*** Exercise inputs

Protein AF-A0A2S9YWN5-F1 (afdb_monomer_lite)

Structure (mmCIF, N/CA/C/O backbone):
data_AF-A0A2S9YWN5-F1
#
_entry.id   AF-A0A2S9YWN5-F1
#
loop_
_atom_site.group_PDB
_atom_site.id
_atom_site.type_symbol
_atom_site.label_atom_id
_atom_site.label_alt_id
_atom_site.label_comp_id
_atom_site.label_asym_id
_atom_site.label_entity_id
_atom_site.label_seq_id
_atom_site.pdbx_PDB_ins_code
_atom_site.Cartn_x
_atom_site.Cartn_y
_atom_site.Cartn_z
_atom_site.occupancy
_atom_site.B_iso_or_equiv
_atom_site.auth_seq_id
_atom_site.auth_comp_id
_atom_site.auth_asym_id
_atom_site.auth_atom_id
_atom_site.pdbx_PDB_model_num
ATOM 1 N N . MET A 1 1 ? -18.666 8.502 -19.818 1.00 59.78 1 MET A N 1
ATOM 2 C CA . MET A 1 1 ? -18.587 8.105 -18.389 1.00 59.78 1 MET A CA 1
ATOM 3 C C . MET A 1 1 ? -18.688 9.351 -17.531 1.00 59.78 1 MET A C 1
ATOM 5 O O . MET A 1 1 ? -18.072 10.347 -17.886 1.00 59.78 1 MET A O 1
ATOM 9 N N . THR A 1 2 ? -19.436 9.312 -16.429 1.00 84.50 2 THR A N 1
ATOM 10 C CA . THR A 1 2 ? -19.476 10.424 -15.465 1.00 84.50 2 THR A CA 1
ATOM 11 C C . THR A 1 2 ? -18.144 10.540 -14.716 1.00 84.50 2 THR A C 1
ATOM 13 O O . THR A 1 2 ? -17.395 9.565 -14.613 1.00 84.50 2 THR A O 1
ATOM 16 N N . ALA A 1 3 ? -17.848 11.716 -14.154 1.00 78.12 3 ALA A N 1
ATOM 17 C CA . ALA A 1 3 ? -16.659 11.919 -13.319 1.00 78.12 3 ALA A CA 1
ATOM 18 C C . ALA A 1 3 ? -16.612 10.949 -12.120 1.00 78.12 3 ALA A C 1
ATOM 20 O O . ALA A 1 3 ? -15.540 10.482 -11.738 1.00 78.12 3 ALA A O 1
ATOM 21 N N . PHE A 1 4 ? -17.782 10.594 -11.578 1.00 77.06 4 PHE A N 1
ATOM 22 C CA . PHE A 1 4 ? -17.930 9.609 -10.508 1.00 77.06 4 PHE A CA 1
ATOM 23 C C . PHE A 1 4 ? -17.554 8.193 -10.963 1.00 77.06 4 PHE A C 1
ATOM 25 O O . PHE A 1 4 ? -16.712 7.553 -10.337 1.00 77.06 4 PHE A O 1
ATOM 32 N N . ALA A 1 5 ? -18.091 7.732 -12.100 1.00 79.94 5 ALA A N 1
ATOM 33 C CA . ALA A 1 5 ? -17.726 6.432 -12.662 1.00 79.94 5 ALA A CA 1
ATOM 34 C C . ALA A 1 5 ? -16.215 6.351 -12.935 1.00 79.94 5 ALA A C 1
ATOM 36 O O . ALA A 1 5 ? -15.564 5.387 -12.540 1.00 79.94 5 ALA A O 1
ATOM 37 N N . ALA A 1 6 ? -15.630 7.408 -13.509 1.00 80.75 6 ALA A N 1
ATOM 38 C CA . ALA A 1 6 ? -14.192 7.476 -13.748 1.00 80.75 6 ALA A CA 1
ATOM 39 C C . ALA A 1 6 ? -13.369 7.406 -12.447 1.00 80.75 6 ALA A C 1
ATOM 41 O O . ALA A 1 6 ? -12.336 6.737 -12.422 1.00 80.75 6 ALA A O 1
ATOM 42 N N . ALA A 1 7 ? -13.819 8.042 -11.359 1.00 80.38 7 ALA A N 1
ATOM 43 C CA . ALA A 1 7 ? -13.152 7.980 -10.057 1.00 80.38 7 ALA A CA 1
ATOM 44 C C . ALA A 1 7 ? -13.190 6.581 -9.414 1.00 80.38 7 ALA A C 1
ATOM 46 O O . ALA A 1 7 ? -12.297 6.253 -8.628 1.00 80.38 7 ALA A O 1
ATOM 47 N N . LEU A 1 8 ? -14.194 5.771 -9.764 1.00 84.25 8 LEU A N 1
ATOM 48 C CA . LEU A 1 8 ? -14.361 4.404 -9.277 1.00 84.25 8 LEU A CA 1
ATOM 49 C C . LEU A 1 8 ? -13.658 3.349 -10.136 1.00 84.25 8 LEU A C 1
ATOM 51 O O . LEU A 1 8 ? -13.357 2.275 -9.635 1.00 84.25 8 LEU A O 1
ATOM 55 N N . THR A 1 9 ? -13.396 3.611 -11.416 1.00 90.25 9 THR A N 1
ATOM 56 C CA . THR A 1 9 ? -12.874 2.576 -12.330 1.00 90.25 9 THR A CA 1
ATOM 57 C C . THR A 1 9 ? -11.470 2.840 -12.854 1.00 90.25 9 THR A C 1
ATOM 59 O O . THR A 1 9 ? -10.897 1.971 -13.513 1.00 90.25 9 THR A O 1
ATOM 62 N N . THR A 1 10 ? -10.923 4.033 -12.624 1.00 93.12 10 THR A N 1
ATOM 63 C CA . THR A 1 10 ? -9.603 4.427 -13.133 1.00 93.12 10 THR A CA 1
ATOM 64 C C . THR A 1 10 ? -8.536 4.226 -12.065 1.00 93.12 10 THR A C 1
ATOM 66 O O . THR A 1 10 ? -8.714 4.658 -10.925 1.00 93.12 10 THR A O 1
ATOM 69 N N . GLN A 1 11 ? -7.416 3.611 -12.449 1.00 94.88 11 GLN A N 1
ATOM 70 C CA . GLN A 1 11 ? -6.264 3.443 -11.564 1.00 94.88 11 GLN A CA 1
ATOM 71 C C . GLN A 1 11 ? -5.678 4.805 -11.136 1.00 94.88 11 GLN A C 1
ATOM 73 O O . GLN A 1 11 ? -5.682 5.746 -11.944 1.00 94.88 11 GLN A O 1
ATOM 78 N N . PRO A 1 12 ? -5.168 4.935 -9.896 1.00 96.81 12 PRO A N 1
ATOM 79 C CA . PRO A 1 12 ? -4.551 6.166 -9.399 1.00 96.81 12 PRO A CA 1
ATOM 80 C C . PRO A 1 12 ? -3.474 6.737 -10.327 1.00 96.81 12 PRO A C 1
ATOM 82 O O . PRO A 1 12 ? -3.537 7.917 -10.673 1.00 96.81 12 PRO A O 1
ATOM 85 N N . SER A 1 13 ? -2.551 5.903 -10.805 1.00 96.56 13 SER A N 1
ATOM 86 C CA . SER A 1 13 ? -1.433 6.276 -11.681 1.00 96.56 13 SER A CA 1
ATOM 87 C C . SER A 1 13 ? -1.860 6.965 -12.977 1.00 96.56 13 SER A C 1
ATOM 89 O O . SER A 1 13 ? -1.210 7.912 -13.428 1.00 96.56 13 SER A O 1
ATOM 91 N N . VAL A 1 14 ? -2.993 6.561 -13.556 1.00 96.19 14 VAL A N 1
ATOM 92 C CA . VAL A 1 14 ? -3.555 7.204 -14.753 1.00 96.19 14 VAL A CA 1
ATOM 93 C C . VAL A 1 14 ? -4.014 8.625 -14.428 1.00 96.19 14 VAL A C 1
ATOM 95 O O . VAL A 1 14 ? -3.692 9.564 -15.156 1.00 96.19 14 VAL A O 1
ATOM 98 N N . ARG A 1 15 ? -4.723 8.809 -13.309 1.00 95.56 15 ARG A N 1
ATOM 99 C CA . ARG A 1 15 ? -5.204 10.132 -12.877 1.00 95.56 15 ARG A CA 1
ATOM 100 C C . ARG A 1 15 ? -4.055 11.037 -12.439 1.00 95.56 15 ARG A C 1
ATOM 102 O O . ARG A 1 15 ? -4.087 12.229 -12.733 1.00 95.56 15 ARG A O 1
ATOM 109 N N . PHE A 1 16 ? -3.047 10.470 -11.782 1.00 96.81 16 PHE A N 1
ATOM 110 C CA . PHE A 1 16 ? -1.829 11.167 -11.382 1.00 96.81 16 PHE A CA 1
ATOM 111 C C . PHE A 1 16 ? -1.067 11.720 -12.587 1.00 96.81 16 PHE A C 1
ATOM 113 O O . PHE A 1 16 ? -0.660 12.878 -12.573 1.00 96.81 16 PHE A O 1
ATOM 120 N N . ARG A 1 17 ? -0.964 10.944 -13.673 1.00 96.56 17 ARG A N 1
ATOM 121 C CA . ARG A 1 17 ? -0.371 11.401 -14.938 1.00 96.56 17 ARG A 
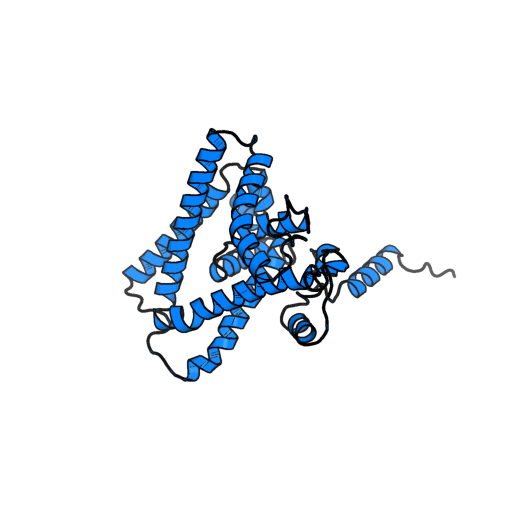CA 1
ATOM 122 C C . ARG A 1 17 ? -1.166 12.526 -15.595 1.00 96.56 17 ARG A C 1
ATOM 124 O O . ARG A 1 17 ? -0.583 13.452 -16.137 1.00 96.56 17 ARG A O 1
ATOM 131 N N . GLN A 1 18 ? -2.492 12.446 -15.553 1.00 95.31 18 GLN A N 1
ATOM 132 C CA . GLN A 1 18 ? -3.367 13.412 -16.222 1.00 95.31 18 GLN A CA 1
ATOM 133 C C . GLN A 1 18 ? -3.529 14.727 -15.456 1.00 95.31 18 GLN A C 1
ATOM 135 O O . GLN A 1 18 ? -3.866 15.746 -16.055 1.00 95.31 18 GLN A O 1
ATOM 140 N N . ARG A 1 19 ? -3.362 14.717 -14.128 1.00 95.88 19 ARG A N 1
ATOM 141 C CA . ARG A 1 19 ? -3.700 15.865 -13.285 1.00 95.88 19 ARG A CA 1
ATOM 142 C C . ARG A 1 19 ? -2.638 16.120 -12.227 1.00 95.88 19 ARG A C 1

******

#### Exercise details:
In the entries above, the lines from the one bearing "ATOM 80 C C" up to and including the one bearing "ATOM 86 C CA" should be transcribed exactly; no other line is wanted.

#### Written response:
ATOM 80 C C . PRO A 1 12 ? -3.474 6.737 -10.327 1.00 96.81 12 PRO A C 1
ATOM 82 O O . PRO A 1 12 ? -3.537 7.917 -10.673 1.00 96.81 12 PRO A O 1
ATOM 85 N N . SER A 1 13 ? -2.551 5.903 -10.805 1.00 96.56 13 SER A N 1
ATOM 86 C CA . SER A 1 13 ? -1.433 6.276 -11.681 1.00 96.56 13 SER A CA 1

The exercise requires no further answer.